■ **Task prompt**:
Every line from the one holding "ATOM 16 N N" through the one holding "ATOM 60 C C" in the data below must be returned exactly, both ends included, with pictures left out and nothing else added.

[Source records]
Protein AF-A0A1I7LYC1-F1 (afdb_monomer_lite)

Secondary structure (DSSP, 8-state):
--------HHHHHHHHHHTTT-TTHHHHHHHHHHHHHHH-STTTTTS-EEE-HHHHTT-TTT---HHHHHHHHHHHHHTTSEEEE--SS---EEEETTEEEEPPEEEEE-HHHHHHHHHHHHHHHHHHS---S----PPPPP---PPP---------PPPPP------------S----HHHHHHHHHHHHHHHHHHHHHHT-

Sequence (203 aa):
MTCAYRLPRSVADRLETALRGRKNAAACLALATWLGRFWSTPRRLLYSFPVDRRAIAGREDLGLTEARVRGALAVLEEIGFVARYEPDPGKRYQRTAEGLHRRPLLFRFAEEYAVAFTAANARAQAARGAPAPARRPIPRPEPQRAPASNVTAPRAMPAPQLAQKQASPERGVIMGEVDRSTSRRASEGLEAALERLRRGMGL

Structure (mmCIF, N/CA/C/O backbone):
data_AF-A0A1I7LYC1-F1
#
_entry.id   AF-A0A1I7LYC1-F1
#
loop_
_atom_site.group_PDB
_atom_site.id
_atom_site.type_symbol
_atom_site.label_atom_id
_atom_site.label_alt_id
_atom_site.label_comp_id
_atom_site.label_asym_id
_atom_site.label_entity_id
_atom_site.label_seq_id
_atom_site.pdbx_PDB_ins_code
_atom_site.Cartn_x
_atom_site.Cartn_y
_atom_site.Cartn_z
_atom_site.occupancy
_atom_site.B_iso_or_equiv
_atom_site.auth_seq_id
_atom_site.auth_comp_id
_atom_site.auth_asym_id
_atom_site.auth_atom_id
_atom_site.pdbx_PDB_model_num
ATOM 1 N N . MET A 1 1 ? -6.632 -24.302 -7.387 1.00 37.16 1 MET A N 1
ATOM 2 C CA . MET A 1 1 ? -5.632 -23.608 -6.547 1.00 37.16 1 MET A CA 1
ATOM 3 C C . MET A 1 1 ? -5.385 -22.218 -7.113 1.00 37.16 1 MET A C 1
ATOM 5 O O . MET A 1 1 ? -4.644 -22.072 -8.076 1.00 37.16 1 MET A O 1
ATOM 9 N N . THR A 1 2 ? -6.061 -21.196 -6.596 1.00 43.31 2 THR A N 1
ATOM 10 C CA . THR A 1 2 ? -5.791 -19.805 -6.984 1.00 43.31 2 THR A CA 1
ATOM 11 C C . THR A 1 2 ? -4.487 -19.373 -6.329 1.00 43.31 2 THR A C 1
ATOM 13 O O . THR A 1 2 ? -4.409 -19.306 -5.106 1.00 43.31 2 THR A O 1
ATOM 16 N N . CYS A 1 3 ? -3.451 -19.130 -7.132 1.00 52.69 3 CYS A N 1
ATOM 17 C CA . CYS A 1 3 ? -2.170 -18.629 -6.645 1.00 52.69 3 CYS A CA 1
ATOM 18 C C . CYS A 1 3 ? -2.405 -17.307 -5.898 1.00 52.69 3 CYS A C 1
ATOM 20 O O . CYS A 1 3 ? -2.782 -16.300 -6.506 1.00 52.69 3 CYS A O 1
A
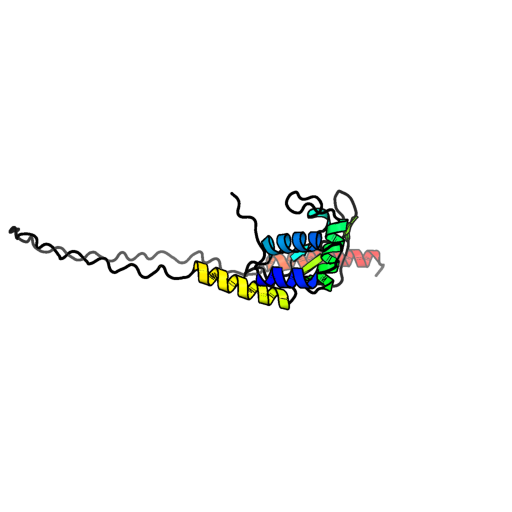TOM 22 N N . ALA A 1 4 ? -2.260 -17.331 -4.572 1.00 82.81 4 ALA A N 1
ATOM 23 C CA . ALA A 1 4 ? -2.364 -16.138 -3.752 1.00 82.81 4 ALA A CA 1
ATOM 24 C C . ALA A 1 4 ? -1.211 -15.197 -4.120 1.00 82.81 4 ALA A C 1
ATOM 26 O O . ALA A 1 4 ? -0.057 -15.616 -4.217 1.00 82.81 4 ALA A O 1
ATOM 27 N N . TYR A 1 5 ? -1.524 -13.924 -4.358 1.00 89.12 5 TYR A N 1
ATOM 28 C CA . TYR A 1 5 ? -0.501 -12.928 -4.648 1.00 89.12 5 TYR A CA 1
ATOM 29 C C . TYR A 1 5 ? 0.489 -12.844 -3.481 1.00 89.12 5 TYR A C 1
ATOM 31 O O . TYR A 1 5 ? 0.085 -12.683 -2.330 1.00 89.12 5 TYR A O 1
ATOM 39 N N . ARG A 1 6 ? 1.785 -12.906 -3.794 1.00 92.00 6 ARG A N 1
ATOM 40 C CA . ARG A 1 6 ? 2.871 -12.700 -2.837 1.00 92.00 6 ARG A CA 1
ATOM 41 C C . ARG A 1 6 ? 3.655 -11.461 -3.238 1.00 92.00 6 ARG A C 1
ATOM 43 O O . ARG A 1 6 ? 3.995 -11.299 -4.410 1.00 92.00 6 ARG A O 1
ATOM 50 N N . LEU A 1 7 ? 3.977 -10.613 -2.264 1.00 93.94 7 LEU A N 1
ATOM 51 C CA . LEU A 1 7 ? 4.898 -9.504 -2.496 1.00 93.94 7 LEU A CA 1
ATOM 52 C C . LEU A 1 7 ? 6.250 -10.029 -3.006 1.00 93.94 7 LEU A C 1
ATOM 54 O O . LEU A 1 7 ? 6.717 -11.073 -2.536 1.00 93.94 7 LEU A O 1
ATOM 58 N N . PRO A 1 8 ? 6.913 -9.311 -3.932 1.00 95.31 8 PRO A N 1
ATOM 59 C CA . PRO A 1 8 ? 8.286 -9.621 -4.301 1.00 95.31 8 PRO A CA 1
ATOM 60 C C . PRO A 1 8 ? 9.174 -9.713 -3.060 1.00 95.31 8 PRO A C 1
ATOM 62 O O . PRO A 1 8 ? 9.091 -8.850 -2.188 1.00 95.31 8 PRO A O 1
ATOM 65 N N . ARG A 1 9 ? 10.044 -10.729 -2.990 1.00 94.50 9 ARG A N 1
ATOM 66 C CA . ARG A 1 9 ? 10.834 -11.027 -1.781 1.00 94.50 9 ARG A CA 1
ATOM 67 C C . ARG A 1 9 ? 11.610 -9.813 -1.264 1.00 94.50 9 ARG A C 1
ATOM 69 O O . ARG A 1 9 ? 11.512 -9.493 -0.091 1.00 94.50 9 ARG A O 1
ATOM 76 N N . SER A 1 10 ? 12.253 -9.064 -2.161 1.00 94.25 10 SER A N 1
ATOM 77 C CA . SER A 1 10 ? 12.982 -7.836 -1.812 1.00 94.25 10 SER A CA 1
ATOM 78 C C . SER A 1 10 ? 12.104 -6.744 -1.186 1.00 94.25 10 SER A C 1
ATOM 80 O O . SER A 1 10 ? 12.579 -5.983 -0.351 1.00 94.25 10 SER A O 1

---

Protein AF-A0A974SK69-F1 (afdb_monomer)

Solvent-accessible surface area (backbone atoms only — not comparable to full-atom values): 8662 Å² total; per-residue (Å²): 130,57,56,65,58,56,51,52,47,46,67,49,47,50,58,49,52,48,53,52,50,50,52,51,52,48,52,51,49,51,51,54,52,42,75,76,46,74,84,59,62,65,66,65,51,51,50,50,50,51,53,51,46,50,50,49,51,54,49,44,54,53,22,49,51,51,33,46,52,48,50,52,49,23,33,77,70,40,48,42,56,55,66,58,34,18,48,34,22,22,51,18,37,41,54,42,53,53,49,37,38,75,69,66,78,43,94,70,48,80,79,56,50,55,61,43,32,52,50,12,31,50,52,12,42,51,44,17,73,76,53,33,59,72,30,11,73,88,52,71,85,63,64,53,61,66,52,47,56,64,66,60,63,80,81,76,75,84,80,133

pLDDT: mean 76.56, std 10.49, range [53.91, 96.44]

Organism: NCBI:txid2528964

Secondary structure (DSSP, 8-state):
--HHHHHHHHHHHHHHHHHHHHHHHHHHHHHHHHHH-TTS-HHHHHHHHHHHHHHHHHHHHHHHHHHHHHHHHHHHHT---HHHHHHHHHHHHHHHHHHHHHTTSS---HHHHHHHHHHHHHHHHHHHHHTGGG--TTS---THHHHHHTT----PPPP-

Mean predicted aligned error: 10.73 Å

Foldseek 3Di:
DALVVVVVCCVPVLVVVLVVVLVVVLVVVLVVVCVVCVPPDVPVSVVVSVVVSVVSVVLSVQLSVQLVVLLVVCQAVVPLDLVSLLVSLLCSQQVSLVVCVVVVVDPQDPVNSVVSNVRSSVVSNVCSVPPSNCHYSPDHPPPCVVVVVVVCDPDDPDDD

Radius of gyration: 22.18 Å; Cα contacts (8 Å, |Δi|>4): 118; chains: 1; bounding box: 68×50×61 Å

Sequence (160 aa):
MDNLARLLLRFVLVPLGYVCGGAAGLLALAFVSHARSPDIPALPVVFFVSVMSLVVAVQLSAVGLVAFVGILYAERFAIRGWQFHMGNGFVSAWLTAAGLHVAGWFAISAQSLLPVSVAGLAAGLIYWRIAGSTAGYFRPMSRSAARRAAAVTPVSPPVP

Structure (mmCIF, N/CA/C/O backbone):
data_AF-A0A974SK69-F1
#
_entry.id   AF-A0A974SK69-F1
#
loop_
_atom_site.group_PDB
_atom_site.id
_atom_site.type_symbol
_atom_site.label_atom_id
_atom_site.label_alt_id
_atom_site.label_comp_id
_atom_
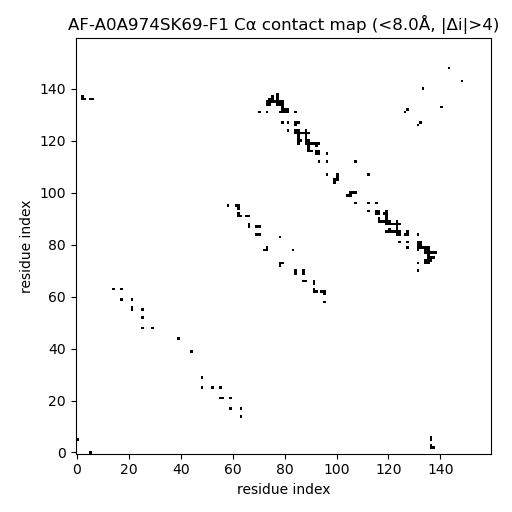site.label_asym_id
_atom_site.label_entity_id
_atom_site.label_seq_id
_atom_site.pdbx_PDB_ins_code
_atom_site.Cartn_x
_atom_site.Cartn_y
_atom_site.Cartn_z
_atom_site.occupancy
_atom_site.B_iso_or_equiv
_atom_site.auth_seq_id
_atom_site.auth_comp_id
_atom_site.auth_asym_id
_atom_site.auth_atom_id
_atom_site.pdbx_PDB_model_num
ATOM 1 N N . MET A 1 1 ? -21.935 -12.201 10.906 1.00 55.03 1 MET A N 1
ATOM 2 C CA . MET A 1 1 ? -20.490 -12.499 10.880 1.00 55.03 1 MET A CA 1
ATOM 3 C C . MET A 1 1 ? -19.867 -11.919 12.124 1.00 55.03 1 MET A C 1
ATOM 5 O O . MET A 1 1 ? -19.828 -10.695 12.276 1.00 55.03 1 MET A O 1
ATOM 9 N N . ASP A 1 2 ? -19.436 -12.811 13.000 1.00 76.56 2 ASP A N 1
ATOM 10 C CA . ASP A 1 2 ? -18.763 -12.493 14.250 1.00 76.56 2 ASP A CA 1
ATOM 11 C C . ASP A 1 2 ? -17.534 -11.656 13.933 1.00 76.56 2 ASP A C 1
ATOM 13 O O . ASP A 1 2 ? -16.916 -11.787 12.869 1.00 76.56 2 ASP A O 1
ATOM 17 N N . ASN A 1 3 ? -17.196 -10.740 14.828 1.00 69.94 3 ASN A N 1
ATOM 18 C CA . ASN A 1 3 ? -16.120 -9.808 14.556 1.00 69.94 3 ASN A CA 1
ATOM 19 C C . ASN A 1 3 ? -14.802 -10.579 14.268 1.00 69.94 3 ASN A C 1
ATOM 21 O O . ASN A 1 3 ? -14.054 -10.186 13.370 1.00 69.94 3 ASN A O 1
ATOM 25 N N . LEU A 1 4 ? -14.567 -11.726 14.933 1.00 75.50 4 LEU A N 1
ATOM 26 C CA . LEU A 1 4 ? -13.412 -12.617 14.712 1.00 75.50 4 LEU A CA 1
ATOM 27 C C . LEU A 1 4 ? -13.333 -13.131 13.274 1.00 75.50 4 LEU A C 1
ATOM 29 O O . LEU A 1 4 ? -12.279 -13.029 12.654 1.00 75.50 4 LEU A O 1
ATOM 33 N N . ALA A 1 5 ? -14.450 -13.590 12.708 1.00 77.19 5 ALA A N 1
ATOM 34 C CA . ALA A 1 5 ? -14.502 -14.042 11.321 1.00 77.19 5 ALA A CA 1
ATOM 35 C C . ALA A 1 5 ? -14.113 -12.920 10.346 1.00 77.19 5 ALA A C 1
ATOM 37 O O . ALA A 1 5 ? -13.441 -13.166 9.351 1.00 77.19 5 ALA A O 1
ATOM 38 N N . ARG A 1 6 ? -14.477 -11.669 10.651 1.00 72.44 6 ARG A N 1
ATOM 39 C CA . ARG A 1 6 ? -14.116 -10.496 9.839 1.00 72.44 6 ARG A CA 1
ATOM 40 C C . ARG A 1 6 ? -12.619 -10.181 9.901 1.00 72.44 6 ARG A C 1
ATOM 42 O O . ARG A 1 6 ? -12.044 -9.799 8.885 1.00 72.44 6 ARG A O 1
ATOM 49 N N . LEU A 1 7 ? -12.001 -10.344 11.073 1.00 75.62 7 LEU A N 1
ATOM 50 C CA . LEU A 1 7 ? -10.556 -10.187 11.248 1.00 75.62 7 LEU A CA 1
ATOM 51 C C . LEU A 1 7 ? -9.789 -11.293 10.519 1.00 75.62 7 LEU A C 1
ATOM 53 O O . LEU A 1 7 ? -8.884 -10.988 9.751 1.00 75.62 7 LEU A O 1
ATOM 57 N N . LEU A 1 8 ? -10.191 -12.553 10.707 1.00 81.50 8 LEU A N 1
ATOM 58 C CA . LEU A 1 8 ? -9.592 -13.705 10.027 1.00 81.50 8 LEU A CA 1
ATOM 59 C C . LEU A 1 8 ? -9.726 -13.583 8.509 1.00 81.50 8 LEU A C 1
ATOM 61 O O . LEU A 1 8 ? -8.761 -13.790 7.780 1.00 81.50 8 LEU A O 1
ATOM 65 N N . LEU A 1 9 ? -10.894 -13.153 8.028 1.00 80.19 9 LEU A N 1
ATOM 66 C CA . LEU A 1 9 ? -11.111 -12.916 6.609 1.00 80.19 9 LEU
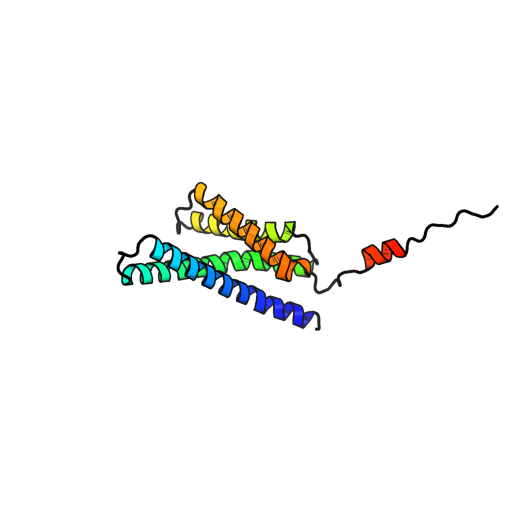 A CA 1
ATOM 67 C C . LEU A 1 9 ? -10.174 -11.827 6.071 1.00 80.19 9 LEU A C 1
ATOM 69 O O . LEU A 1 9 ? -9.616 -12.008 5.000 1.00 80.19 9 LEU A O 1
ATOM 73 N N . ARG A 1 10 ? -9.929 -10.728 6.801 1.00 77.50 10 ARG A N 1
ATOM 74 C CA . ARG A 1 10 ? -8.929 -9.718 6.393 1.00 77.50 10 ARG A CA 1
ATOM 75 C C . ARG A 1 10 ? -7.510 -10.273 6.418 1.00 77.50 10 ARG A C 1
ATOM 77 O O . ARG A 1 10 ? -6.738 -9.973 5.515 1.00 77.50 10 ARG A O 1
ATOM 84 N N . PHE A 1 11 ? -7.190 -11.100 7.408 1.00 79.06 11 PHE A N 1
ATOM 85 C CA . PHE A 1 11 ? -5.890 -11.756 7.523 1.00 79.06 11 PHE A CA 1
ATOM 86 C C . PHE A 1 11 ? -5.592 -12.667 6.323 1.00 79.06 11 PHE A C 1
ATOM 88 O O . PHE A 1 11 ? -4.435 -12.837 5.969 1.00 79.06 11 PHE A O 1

■ **Response area**:
ATOM 16 N N . CYS A 1 3 ? -3.451 -19.130 -7.132 1.00 52.69 3 CYS A N 1
ATOM 17 C CA . CYS A 1 3 ? -2.170 -18.629 -6.645 1.00 52.69 3 CYS A CA 1
ATOM 18 C C . CYS A 1 3 ? -2.405 -17.307 -5.898 1.00 52.69 3 CYS A C 1
ATOM 20 O O . CYS A 1 3 ? -2.782 -16.300 -6.506 1.00 52.69 3 CYS A O 1
A
TOM 22 N N . ALA A 1 4 ? -2.260 -17.331 -4.572 1.00 82.81 4 ALA A N 1
ATOM 23 C CA . ALA A 1 4 ? -2.364 -16.138 -3.752 1.00 82.81 4 ALA A CA 1
ATOM 24 C C . ALA A 1 4 ? -1.211 -15.197 -4.120 1.00 82.81 4 ALA A C 1
ATOM 26 O O . ALA A 1 4 ? -0.057 -15.616 -4.217 1.00 82.81 4 ALA A O 1
ATOM 27 N N . TYR A 1 5 ? -1.524 -13.924 -4.358 1.00 89.12 5 TYR A N 1
ATOM 28 C CA . TYR A 1 5 ? -0.501 -12.928 -4.648 1.00 89.12 5 TYR A CA 1
ATOM 29 C C . TYR A 1 5 ? 0.489 -12.844 -3.481 1.00 89.12 5 TYR A C 1
ATOM 31 O O . TYR A 1 5 ? 0.085 -12.683 -2.330 1.00 89.12 5 TYR A O 1
ATOM 39 N N . ARG A 1 6 ? 1.785 -12.906 -3.794 1.00 92.00 6 ARG A N 1
ATOM 40 C CA . ARG A 1 6 ? 2.871 -12.700 -2.837 1.00 92.00 6 ARG A CA 1
ATOM 41 C C . ARG A 1 6 ? 3.655 -11.461 -3.238 1.00 92.00 6 ARG A C 1
ATOM 43 O O . ARG A 1 6 ? 3.995 -11.299 -4.410 1.00 92.00 6 ARG A O 1
ATOM 50 N N . LEU A 1 7 ? 3.977 -10.613 -2.264 1.00 93.94 7 LEU A N 1
ATOM 51 C CA . LEU A 1 7 ? 4.898 -9.504 -2.496 1.00 93.94 7 LEU A CA 1
ATOM 52 C C . LEU A 1 7 ? 6.250 -10.029 -3.006 1.00 93.94 7 LEU A C 1
ATOM 54 O O . LEU A 1 7 ? 6.717 -11.073 -2.536 1.00 93.94 7 LEU A O 1
ATOM 58 N N . PRO A 1 8 ? 6.913 -9.311 -3.932 1.00 95.31 8 PRO A N 1
ATOM 59 C CA . PRO A 1 8 ? 8.286 -9.621 -4.301 1.00 95.31 8 PRO A CA 1
ATOM 60 C C . PRO A 1 8 ? 9.174 -9.713 -3.060 1.00 95.31 8 PRO A C 1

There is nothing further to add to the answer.